- Records to process
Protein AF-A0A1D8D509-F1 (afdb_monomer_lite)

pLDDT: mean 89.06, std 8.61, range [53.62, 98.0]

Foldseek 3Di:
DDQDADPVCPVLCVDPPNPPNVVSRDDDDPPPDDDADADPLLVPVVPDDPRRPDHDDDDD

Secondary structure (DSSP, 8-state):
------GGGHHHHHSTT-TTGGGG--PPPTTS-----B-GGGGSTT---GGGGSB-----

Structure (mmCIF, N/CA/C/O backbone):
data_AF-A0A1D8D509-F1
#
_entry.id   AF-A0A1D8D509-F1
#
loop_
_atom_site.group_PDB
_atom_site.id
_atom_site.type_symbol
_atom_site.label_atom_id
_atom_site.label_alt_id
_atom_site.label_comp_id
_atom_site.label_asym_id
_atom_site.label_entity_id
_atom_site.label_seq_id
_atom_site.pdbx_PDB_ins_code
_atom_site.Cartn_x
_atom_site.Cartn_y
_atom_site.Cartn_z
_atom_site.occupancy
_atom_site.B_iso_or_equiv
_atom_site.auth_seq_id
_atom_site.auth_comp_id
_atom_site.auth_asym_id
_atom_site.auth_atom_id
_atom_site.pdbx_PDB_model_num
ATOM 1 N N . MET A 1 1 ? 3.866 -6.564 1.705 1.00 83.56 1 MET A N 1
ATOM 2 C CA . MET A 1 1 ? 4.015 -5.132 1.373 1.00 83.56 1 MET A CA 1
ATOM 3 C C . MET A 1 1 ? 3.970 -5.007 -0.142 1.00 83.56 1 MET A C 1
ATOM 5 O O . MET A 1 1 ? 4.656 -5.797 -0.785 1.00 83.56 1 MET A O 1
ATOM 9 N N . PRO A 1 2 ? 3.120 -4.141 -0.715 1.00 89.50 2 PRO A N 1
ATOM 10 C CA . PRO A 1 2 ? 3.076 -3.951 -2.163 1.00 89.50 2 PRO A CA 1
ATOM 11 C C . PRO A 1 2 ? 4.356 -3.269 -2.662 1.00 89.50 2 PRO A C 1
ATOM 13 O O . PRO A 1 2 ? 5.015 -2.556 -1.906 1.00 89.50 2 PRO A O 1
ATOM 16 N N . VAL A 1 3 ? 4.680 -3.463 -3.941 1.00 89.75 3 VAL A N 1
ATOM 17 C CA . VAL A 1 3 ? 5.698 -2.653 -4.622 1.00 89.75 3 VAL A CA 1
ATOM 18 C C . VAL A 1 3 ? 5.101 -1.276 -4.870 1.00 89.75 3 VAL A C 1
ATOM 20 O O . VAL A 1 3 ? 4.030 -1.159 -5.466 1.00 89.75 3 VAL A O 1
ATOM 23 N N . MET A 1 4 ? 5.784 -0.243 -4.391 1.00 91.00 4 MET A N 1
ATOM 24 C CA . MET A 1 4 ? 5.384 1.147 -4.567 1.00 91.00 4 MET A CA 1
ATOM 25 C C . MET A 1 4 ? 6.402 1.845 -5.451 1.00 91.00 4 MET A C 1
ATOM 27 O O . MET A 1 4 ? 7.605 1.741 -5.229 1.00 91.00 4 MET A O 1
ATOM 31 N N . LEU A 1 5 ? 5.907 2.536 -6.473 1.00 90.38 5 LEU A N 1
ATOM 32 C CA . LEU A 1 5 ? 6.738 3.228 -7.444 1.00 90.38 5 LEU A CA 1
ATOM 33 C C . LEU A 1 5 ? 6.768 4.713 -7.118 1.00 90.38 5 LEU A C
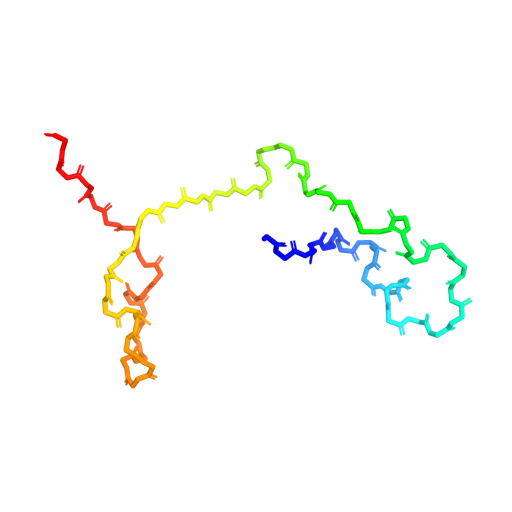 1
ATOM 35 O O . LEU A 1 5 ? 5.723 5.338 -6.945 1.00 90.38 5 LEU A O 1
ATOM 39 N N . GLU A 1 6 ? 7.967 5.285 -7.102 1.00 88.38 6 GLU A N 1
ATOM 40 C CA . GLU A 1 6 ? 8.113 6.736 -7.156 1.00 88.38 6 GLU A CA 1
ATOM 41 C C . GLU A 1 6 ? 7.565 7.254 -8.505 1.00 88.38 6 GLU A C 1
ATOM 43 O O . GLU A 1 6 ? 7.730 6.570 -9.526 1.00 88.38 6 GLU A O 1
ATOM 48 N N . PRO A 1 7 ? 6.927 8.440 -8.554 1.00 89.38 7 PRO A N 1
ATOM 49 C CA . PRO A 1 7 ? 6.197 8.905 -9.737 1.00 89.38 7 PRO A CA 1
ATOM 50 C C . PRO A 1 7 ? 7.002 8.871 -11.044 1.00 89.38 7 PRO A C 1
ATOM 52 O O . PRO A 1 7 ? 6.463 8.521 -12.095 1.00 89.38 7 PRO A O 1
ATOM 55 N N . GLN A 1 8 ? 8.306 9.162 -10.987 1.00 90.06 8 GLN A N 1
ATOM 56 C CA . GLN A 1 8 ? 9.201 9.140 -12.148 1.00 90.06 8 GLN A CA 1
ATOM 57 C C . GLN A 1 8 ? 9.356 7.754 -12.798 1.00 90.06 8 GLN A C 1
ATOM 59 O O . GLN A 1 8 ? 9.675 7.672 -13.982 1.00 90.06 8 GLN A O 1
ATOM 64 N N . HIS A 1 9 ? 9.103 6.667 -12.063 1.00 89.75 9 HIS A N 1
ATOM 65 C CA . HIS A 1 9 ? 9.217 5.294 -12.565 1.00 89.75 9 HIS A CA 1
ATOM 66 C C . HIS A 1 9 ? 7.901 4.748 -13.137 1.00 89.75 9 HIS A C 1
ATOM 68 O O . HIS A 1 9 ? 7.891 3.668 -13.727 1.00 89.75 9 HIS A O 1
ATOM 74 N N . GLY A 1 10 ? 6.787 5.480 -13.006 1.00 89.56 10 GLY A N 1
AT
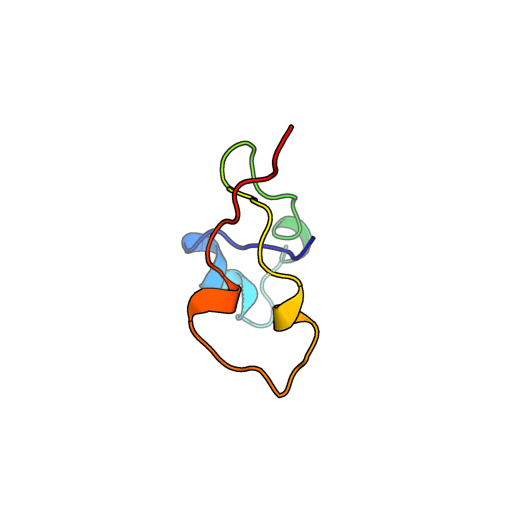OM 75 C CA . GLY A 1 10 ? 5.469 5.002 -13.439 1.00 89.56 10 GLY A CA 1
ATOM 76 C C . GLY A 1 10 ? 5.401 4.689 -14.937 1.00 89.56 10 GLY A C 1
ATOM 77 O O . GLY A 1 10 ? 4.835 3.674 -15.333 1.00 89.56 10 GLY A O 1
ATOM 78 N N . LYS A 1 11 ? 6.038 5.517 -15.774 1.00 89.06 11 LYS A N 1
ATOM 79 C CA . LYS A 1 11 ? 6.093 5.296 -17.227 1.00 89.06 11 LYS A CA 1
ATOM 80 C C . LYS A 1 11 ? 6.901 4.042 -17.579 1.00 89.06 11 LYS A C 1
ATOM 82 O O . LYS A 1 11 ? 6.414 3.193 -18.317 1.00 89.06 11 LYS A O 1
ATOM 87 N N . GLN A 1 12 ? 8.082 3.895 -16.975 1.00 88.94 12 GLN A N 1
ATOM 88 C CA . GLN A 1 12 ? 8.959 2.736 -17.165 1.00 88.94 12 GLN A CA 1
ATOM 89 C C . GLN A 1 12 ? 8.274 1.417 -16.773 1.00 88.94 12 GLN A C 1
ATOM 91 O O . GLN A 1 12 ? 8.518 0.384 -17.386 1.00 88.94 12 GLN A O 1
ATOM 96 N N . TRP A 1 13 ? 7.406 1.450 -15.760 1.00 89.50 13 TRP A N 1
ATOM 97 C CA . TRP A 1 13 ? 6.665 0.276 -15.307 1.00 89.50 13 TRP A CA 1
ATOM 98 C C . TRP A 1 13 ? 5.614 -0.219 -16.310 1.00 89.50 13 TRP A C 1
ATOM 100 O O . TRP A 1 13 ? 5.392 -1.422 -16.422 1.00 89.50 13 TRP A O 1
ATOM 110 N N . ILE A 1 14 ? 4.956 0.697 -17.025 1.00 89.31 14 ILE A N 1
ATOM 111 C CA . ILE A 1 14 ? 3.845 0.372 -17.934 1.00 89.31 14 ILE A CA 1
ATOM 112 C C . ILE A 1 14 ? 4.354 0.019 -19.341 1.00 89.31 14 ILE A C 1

- Task statement
Repeat every line above precisely; pictures do not belong in the copy.

- Written response
Protein AF-A0A1D8D509-F1 (afdb_monomer_lite)

pLDDT: mean 89.06, std 8.61, range [53.62, 98.0]

Foldseek 3Di:
DDQDADPVCPVLCVDPPNPPNVVSRDDDDPPPDDDADADPLLVPVVPDDPRRPDHDDDDD

Secondary structure (DSSP, 8-state):
------GGGHHHHHSTT-TTGGGG--PPPTTS-----B-GGGGSTT---GGGGSB-----

Structure (mmCIF, N/CA/C/O backbone):
data_AF-A0A1D8D509-F1
#
_entry.id   AF-A0A1D8D509-F1
#
loop_
_atom_site.group_PDB
_atom_site.id
_atom_site.type_symbol
_atom_site.label_atom_id
_atom_site.label_alt_id
_atom_site.label_comp_id
_atom_site.label_asym_id
_atom_site.label_entity_id
_atom_site.label_seq_id
_atom_site.pdbx_PDB_ins_code
_atom_site.Cartn_x
_atom_site.Cartn_y
_atom_site.Cartn_z
_atom_site.occupancy
_atom_site.B_iso_or_equiv
_atom_site.auth_seq_id
_atom_site.auth_comp_id
_atom_site.auth_asym_id
_atom_site.auth_atom_id
_atom_site.pdbx_PDB_model_num
ATOM 1 N N . MET A 1 1 ? 3.866 -6.564 1.705 1.00 83.56 1 MET A N 1
ATOM 2 C CA . MET A 1 1 ? 4.015 -5.132 1.373 1.00 83.56 1 MET A CA 1
ATOM 3 C C . MET A 1 1 ? 3.970 -5.007 -0.142 1.00 83.56 1 MET A C 1
ATOM 5 O O . MET A 1 1 ? 4.656 -5.797 -0.785 1.00 83.56 1 MET A O 1
ATOM 9 N N . PRO A 1 2 ? 3.120 -4.141 -0.715 1.00 89.50 2 PRO A N 1
ATOM 10 C CA . PRO A 1 2 ? 3.076 -3.951 -2.163 1.00 89.50 2 PRO A CA 1
ATOM 11 C C . PRO A 1 2 ? 4.356 -3.269 -2.662 1.00 89.50 2 PRO A C 1
ATOM 13 O O . PRO A 1 2 ? 5.015 -2.556 -1.906 1.00 89.50 2 PRO A O 1
ATOM 16 N N . VAL A 1 3 ? 4.680 -3.463 -3.941 1.00 89.75 3 VAL A N 1
ATOM 17 C CA . VAL A 1 3 ? 5.698 -2.653 -4.622 1.00 89.75 3 VAL A CA 1
ATOM 18 C C . VAL A 1 3 ? 5.101 -1.276 -4.870 1.00 89.75 3 VAL A C 1
ATOM 20 O O . VAL A 1 3 ? 4.030 -1.159 -5.466 1.00 89.75 3 VAL A O 1
ATOM 23 N N . MET A 1 4 ? 5.784 -0.243 -4.391 1.00 91.00 4 MET A N 1
ATOM 24 C CA . MET A 1 4 ? 5.384 1.147 -4.567 1.00 91.00 4 MET A CA 1
ATOM 25 C C . MET A 1 4 ? 6.402 1.845 -5.451 1.00 91.00 4 MET A C 1
ATOM 27 O O . MET A 1 4 ? 7.605 1.741 -5.229 1.00 91.00 4 MET A O 1
ATOM 31 N N . LEU A 1 5 ? 5.907 2.536 -6.473 1.00 90.38 5 LEU A N 1
ATOM 32 C CA . LEU A 1 5 ? 6.738 3.228 -7.444 1.00 90.38 5 LEU A CA 1
ATOM 33 C C . LEU A 1 5 ? 6.768 4.713 -7.118 1.00 90.38 5 LEU A C
 1
ATOM 35 O O . LEU A 1 5 ? 5.723 5.338 -6.945 1.00 90.38 5 LEU A O 1
ATOM 39 N N . GLU A 1 6 ? 7.967 5.285 -7.102 1.00 88.38 6 GLU A N 1
ATOM 40 C CA . GLU A 1 6 ? 8.113 6.736 -7.156 1.00 88.38 6 GLU A CA 1
ATOM 41 C C . GLU A 1 6 ? 7.565 7.254 -8.505 1.00 88.38 6 GLU A C 1
ATOM 43 O O . GLU A 1 6 ? 7.730 6.570 -9.526 1.00 88.38 6 GLU A O 1
ATOM 48 N N . PRO A 1 7 ? 6.927 8.440 -8.554 1.00 89.38 7 PRO A N 1
ATOM 49 C CA . PRO A 1 7 ? 6.197 8.905 -9.737 1.00 89.38 7 PRO A CA 1
ATOM 50 C C . PRO A 1 7 ? 7.002 8.871 -11.044 1.00 89.38 7 PRO A C 1
ATOM 52 O O . PRO A 1 7 ? 6.463 8.521 -12.095 1.00 89.38 7 PRO A O 1
ATOM 55 N N . GLN A 1 8 ? 8.306 9.162 -10.987 1.00 90.06 8 GLN A N 1
ATOM 56 C CA . GLN A 1 8 ? 9.201 9.140 -12.148 1.00 90.06 8 GLN A CA 1
ATOM 57 C C . GLN A 1 8 ? 9.356 7.754 -12.798 1.00 90.06 8 GLN A C 1
ATOM 59 O O . GLN A 1 8 ? 9.675 7.672 -13.982 1.00 90.06 8 GLN A O 1
ATOM 64 N N . HIS A 1 9 ? 9.103 6.667 -12.063 1.00 89.75 9 HIS A N 1
ATOM 65 C CA . HIS A 1 9 ? 9.217 5.294 -12.565 1.00 89.75 9 HIS A CA 1
ATOM 66 C C . HIS A 1 9 ? 7.901 4.748 -13.137 1.00 89.75 9 HIS A C 1
ATOM 68 O O . HIS A 1 9 ? 7.891 3.668 -13.727 1.00 89.75 9 HIS A O 1
ATOM 74 N N . GLY A 1 10 ? 6.787 5.480 -13.006 1.00 89.56 10 GLY A N 1
AT
OM 75 C CA . GLY A 1 10 ? 5.469 5.002 -13.439 1.00 89.56 10 GLY A CA 1
ATOM 76 C C . GLY A 1 10 ? 5.401 4.689 -14.937 1.00 89.56 10 GLY A C 1
ATOM 77 O O . GLY A 1 10 ? 4.835 3.674 -15.333 1.00 89.56 10 GLY A O 1
ATOM 78 N N . LYS A 1 11 ? 6.038 5.517 -15.774 1.00 89.06 11 LYS A N 1
ATOM 79 C CA . LYS A 1 11 ? 6.093 5.296 -17.227 1.00 89.06 11 LYS A CA 1
ATOM 80 C C . LYS A 1 11 ? 6.901 4.042 -17.579 1.00 89.06 11 LYS A C 1
ATOM 82 O O . LYS A 1 11 ? 6.414 3.193 -18.317 1.00 89.06 11 LYS A O 1
ATOM 87 N N . GLN A 1 12 ? 8.082 3.895 -16.975 1.00 88.94 12 GLN A N 1
ATOM 88 C CA . GLN A 1 12 ? 8.959 2.736 -17.165 1.00 88.94 12 GLN A CA 1
ATOM 89 C C . GLN A 1 12 ? 8.274 1.417 -16.773 1.00 88.94 12 GLN A C 1
ATOM 91 O O . GLN A 1 12 ? 8.518 0.384 -17.386 1.00 88.94 12 GLN A O 1
ATOM 96 N N . TRP A 1 13 ? 7.406 1.450 -15.760 1.00 89.50 13 TRP A N 1
ATOM 97 C CA . TRP A 1 13 ? 6.665 0.276 -15.307 1.00 89.50 13 TRP A CA 1
ATOM 98 C C . TRP A 1 13 ? 5.614 -0.219 -16.310 1.00 89.50 13 TRP A C 1
ATOM 100 O O . TRP A 1 13 ? 5.392 -1.422 -16.422 1.00 89.50 13 TRP A O 1
ATOM 110 N N . ILE A 1 14 ? 4.956 0.697 -17.025 1.00 89.31 14 ILE A N 1
ATOM 111 C CA . ILE A 1 14 ? 3.845 0.372 -17.934 1.00 89.31 14 ILE A CA 1
ATOM 112 C C . ILE A 1 14 ? 4.354 0.019 -19.341 1.00 89.31 14 ILE A C 1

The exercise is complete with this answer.